▶ _WHAT THE EXERCISE ASKS_:
Among the entries that follow, the required portion opens with the line containing "Protein 2FF3 (pdb70)" and closes with the line containing "ATOM 1 N N . GLU". Give that portion again exactly, and nothing else.

▶ _DATA PROVIDED_:
• • • •

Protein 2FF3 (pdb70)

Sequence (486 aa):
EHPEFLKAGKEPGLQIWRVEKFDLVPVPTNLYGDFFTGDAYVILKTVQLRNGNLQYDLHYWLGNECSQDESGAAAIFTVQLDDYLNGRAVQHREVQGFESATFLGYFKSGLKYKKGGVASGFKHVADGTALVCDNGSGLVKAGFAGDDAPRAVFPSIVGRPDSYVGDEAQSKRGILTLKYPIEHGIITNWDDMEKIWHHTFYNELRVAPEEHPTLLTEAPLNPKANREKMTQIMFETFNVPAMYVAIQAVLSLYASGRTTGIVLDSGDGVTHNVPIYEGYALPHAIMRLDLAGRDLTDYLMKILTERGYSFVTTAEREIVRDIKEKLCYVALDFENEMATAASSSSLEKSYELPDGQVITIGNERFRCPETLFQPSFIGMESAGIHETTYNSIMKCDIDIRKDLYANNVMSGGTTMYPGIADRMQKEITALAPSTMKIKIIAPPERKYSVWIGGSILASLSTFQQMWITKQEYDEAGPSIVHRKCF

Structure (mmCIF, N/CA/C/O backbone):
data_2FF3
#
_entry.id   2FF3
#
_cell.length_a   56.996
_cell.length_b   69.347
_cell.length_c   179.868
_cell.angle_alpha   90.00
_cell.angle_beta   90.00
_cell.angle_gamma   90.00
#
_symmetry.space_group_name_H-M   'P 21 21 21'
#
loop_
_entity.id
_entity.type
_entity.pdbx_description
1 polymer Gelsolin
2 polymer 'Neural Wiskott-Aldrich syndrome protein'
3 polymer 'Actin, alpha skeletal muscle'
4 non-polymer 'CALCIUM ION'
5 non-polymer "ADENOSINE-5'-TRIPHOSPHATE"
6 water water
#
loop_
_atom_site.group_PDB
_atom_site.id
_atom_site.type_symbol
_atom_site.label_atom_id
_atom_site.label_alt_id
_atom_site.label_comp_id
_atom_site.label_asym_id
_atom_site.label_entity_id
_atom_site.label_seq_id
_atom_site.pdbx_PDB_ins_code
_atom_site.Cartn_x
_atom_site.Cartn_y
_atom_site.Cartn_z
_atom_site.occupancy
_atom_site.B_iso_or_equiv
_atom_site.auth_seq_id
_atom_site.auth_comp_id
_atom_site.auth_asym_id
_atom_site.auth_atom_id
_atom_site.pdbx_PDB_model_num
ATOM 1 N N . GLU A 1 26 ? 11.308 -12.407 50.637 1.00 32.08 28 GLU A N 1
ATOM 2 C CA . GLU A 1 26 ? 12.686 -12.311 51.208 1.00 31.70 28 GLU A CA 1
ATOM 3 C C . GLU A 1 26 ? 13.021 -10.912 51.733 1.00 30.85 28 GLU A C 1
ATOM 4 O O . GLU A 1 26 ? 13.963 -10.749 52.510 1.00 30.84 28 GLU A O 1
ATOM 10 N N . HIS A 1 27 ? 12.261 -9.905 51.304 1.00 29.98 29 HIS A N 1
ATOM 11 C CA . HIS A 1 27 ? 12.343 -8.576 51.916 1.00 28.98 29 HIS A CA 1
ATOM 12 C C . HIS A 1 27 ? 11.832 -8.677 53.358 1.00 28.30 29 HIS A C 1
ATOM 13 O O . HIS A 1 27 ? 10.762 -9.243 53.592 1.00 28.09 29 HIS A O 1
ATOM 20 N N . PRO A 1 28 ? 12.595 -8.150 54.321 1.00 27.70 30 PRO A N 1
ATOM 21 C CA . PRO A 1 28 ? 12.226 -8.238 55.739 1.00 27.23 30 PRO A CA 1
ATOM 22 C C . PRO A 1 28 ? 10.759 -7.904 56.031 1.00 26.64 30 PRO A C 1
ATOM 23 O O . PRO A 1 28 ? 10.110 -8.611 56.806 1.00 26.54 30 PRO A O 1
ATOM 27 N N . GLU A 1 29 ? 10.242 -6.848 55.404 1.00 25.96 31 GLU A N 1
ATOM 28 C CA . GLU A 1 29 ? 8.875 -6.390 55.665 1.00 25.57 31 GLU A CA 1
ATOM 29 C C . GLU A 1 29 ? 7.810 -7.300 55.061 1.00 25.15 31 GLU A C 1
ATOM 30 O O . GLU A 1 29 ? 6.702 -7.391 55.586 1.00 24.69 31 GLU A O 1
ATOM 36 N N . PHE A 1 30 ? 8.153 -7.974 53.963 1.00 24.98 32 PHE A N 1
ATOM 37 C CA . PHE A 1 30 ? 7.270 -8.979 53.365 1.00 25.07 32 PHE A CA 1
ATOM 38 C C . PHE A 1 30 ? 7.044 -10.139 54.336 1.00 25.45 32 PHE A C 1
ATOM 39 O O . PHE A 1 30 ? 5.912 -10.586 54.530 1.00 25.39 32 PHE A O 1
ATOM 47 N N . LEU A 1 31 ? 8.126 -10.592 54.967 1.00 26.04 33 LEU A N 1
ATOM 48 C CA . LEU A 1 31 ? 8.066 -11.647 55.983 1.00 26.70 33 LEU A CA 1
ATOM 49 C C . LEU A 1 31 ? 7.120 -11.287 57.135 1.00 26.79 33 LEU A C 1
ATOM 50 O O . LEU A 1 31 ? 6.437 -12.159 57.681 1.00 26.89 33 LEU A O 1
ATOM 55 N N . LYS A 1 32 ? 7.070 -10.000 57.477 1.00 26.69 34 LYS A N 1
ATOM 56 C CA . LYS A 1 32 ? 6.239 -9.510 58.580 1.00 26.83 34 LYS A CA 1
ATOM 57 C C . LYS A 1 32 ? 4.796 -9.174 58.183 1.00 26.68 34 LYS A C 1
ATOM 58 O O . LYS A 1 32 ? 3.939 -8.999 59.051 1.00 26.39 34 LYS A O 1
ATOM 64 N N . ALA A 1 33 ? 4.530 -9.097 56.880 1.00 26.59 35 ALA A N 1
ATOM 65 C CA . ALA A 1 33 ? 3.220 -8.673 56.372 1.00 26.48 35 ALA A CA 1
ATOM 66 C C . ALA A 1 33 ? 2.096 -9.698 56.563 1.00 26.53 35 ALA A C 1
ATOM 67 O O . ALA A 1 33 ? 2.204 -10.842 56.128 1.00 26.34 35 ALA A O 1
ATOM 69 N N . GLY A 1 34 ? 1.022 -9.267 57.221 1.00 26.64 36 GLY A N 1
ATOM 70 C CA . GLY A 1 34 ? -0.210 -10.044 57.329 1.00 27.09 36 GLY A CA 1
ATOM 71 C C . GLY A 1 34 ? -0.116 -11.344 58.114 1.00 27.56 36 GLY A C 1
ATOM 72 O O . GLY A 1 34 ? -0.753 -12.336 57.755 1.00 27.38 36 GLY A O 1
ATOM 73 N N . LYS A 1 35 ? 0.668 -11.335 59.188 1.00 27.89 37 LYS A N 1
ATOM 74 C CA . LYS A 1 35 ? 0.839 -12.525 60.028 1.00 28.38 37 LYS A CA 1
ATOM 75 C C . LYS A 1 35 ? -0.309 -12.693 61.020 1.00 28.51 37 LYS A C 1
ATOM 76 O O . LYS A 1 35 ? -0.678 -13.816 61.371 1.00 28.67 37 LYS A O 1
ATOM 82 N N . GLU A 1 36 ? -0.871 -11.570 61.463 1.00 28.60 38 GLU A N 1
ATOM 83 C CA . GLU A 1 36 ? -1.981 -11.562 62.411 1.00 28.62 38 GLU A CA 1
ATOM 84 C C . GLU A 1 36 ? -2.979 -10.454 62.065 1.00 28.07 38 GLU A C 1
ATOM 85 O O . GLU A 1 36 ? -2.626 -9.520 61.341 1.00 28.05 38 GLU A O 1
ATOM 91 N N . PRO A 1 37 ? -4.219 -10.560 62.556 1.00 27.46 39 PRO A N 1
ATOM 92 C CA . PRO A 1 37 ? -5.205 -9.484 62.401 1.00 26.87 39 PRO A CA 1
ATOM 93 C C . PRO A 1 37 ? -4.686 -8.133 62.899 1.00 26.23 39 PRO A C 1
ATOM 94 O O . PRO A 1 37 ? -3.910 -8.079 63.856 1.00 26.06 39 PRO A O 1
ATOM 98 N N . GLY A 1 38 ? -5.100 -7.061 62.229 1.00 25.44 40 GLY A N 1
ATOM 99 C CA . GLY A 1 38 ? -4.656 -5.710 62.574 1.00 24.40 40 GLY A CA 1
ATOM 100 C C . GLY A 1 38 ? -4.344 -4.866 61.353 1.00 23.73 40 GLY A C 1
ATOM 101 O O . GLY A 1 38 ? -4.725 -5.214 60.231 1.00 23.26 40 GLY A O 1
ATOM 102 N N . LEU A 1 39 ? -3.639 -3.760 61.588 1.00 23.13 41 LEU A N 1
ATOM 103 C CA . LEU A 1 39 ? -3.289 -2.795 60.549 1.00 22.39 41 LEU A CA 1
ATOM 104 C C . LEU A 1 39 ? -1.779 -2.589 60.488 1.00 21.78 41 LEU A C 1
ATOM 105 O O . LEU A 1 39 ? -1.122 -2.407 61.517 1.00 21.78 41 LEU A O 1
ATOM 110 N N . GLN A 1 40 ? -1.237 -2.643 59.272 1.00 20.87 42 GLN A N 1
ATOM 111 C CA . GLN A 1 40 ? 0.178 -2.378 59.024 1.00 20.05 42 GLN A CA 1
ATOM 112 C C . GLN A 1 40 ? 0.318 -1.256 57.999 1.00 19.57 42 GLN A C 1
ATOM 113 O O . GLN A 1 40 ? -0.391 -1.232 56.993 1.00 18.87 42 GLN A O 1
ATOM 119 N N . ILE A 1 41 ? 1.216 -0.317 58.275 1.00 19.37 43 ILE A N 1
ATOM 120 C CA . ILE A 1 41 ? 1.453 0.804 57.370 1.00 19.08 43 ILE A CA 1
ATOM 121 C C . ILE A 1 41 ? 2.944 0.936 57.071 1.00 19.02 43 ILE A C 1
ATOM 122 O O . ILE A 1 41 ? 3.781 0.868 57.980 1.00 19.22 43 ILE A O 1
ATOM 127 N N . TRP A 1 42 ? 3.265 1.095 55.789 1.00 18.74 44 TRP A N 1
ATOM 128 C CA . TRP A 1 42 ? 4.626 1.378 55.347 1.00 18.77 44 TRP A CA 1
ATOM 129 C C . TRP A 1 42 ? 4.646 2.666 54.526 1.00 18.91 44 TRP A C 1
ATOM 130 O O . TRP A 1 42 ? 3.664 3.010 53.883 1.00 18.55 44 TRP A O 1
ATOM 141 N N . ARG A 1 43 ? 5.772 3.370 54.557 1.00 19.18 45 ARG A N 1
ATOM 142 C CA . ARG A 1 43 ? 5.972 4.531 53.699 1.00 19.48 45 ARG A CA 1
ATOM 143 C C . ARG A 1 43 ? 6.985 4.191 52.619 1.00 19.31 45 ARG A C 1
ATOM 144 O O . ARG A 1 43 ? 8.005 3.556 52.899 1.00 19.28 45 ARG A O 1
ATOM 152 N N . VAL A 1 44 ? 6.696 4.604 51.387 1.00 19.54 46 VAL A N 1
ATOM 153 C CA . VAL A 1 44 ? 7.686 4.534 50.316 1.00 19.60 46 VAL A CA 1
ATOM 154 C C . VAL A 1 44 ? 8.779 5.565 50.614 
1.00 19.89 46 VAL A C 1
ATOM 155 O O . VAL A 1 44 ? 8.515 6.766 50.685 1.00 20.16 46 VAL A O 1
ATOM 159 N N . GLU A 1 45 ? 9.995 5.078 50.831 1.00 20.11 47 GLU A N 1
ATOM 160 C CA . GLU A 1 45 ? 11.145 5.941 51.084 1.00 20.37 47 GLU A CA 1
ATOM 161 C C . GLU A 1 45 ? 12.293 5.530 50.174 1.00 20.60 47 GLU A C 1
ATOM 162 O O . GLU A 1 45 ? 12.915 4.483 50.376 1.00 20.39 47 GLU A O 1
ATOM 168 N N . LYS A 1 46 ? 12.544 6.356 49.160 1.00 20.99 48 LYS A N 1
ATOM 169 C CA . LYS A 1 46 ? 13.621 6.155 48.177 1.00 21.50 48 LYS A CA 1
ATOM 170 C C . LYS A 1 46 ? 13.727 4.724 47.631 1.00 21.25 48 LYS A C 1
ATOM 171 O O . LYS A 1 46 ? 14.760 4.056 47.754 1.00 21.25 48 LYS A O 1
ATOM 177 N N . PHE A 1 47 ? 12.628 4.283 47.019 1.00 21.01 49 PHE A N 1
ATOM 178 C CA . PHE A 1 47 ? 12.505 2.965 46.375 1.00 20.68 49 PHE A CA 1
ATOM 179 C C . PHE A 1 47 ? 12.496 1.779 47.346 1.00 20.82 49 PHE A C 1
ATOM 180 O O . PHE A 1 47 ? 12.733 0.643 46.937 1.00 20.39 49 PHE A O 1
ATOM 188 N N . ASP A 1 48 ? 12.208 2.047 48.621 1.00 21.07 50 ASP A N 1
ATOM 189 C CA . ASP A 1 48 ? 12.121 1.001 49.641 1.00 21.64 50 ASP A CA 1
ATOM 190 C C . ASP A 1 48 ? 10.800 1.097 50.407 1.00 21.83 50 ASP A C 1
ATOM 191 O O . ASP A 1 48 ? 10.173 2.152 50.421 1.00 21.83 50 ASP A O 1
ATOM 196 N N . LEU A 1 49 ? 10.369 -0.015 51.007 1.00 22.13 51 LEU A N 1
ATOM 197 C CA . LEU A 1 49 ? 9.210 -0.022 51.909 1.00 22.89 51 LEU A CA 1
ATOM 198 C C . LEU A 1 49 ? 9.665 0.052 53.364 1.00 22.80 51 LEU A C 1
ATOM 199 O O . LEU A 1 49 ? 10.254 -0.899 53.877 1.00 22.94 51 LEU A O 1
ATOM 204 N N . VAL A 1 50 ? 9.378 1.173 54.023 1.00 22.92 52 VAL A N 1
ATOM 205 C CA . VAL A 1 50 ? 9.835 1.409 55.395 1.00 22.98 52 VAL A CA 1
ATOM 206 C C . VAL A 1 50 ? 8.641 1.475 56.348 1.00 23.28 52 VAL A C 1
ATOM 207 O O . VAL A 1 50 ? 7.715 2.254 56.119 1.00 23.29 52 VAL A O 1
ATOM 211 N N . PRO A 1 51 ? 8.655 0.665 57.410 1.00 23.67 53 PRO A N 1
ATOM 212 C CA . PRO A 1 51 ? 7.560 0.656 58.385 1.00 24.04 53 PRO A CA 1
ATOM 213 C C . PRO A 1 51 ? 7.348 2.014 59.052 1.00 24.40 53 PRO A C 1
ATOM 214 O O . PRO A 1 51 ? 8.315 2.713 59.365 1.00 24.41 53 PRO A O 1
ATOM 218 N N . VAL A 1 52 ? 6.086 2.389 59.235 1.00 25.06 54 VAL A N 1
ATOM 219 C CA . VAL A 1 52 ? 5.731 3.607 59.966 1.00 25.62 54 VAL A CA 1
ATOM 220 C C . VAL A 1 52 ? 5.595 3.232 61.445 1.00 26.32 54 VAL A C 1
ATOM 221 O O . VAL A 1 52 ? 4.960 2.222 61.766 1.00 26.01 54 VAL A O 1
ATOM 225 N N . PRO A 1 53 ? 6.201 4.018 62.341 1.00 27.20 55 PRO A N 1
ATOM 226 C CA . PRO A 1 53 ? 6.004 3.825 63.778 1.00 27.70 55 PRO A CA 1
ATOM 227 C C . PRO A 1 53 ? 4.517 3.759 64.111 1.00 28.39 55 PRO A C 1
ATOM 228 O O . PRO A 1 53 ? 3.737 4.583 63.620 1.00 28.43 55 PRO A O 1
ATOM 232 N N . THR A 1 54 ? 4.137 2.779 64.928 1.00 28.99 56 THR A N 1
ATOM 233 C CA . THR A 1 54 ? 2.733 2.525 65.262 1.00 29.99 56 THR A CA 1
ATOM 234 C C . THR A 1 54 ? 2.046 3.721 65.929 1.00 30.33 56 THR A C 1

• • • •

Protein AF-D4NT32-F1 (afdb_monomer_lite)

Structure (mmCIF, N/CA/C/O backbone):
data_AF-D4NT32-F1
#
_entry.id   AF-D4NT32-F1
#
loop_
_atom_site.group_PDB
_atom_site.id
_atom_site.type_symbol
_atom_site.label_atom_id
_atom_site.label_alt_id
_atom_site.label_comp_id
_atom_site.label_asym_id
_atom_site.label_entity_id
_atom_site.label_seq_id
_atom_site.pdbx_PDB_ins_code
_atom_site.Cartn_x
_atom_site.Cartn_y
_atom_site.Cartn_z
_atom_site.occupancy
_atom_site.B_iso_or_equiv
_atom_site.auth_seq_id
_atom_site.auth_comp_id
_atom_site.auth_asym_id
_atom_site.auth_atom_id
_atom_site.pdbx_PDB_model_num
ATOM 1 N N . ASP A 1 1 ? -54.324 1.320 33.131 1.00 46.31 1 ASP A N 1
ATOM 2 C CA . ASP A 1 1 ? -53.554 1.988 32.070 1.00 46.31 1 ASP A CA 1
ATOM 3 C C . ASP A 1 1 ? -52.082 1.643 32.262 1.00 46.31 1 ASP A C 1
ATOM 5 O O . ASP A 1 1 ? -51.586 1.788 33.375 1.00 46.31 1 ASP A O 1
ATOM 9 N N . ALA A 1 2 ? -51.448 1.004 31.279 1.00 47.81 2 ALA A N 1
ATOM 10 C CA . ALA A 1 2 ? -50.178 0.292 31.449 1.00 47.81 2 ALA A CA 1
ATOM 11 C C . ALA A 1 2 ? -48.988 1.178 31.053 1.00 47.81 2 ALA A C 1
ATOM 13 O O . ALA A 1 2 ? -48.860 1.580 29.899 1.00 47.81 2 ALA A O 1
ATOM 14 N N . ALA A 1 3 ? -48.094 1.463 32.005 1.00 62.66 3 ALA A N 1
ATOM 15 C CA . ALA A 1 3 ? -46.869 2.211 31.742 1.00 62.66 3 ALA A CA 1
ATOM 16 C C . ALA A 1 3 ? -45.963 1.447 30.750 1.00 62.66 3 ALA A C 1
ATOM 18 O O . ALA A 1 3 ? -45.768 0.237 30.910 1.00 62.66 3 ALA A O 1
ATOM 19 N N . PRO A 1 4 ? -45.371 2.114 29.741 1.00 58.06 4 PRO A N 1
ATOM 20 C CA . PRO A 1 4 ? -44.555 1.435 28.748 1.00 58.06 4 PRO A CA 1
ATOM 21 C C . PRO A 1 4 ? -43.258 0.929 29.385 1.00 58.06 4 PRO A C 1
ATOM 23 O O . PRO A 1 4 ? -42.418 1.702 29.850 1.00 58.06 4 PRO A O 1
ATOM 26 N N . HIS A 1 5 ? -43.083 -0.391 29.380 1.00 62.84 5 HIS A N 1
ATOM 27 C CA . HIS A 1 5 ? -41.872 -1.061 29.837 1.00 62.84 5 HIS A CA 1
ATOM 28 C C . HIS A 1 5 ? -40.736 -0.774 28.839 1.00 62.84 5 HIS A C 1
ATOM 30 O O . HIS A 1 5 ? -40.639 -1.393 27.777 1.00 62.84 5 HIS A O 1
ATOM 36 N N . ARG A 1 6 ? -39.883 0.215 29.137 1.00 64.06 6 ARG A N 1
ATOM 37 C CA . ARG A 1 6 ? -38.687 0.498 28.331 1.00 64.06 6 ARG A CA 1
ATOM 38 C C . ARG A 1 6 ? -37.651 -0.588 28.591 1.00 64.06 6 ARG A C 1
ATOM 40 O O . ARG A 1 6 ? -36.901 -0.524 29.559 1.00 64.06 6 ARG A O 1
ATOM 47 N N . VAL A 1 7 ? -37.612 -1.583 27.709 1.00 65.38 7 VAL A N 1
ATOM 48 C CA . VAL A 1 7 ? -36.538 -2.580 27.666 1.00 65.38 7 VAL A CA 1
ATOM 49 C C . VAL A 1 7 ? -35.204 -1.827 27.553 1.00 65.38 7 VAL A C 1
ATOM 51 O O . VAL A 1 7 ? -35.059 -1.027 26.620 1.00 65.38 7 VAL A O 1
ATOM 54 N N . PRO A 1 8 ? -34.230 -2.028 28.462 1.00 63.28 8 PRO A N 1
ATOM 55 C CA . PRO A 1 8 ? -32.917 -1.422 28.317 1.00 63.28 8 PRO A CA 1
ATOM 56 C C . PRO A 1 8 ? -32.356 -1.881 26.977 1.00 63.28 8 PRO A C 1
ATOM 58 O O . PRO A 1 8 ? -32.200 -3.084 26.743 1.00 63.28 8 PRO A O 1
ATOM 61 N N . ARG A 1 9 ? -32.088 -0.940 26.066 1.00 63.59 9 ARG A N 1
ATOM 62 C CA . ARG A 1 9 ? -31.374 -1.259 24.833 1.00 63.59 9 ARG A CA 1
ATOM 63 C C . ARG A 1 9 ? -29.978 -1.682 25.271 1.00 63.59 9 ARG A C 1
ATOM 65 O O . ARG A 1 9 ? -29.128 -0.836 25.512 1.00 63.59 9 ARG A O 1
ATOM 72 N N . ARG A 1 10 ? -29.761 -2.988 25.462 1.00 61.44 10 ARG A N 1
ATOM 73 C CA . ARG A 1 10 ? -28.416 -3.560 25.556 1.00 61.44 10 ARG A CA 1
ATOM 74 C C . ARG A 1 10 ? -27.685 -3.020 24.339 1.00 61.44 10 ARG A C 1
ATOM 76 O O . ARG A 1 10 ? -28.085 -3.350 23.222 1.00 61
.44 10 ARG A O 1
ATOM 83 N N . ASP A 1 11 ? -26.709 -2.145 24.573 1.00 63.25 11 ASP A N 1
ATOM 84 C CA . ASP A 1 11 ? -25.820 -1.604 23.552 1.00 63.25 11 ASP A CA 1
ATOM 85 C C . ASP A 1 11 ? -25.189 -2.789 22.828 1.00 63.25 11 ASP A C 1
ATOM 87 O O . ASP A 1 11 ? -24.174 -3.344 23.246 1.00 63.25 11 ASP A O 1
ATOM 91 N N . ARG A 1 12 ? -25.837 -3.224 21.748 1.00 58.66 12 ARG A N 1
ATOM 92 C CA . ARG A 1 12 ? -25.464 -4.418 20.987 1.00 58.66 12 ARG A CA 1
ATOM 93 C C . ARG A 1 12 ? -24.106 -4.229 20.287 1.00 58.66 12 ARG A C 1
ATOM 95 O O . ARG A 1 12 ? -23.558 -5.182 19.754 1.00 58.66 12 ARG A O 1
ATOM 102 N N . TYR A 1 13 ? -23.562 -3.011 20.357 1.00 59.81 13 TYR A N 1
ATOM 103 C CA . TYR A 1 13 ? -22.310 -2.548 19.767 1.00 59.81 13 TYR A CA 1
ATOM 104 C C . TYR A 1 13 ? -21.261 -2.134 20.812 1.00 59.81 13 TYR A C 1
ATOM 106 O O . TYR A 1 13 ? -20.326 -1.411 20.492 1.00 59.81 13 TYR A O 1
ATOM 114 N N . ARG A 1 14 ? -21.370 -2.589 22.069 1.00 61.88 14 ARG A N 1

• • • •

▶ _SOLUTION FOR THIS PROBLEM_:
Protein 2FF3 (pdb70)

Sequence (486 aa):
EHPEFLKAGKEPGLQIWRVEKFDLVPVPTNLYGDFFTGDAYVILKTVQLRNGNLQYDLHYWLGNECSQDESGAAAIFTVQLDDYLNGRAVQHREVQGFESATFLGYFKSGLKYKKGGVASGFKHVADGTALVCDNGSGLVKAGFAGDDAPRAVFPSIVGRPDSYVGDEAQSKRGILTLKYPIEHGIITNWDDMEKIWHHTFYNELRVAPEEHPTLLTEAPLNPKANREKMTQIMFETFNVPAMYVAIQAVLSLYASGRTTGIVLDSGDGVTHNVPIYEGYALPHAIMRLDLAGRDLTDYLMKILTERGYSFVTTAEREIVRDIKEKLCYVALDFENEMATAASSSSLEKSYELPDGQVITIGNERFRCPETLFQPSFIGMESAGIHETTYNSIMKCDIDIRKDLYANNVMSGGTTMYPGIADRMQKEITALAPSTMKIKIIAPPERKYSVWIGGSILASLSTFQQMWITKQEYDEAGPSIVHRKCF

Structure (mmCIF, N/CA/C/O backbone):
data_2FF3
#
_entry.id   2FF3
#
_cell.length_a   56.996
_cell.length_b   69.347
_cell.length_c   179.868
_cell.angle_alpha   90.00
_cell.angle_beta   90.00
_cell.angle_gamma   90.00
#
_symmetry.space_group_name_H-M   'P 21 21 21'
#
loop_
_entity.id
_entity.type
_entity.pdbx_description
1 polymer Gelsolin
2 polymer 'Neural Wiskott-Aldrich syndrome protein'
3 polymer 'Actin, alpha skeletal muscle'
4 non-polymer 'CALCIUM ION'
5 non-polymer "ADENOSINE-5'-TRIPHOSPHATE"
6 water water
#
loop_
_atom_site.group_PDB
_atom_site.id
_atom_site.type_symbol
_atom_site.label_atom_id
_atom_site.label_alt_id
_atom_site.label_comp_id
_atom_site.label_asym_id
_atom_site.label_entity_id
_atom_site.label_seq_id
_atom_site.pdbx_PDB_ins_code
_atom_site.Cartn_x
_atom_site.Cartn_y
_atom_site.Cartn_z
_atom_site.occupancy
_atom_site.B_iso_or_equiv
_atom_site.auth_seq_id
_atom_site.auth_comp_id
_atom_site.auth_asym_id
_atom_site.auth_atom_id
_atom_site.pdbx_PDB_model_num
ATOM 1 N N . GLU A 1 26 ? 11.308 -12.407 50.637 1.00 32.08 28 GLU A N 1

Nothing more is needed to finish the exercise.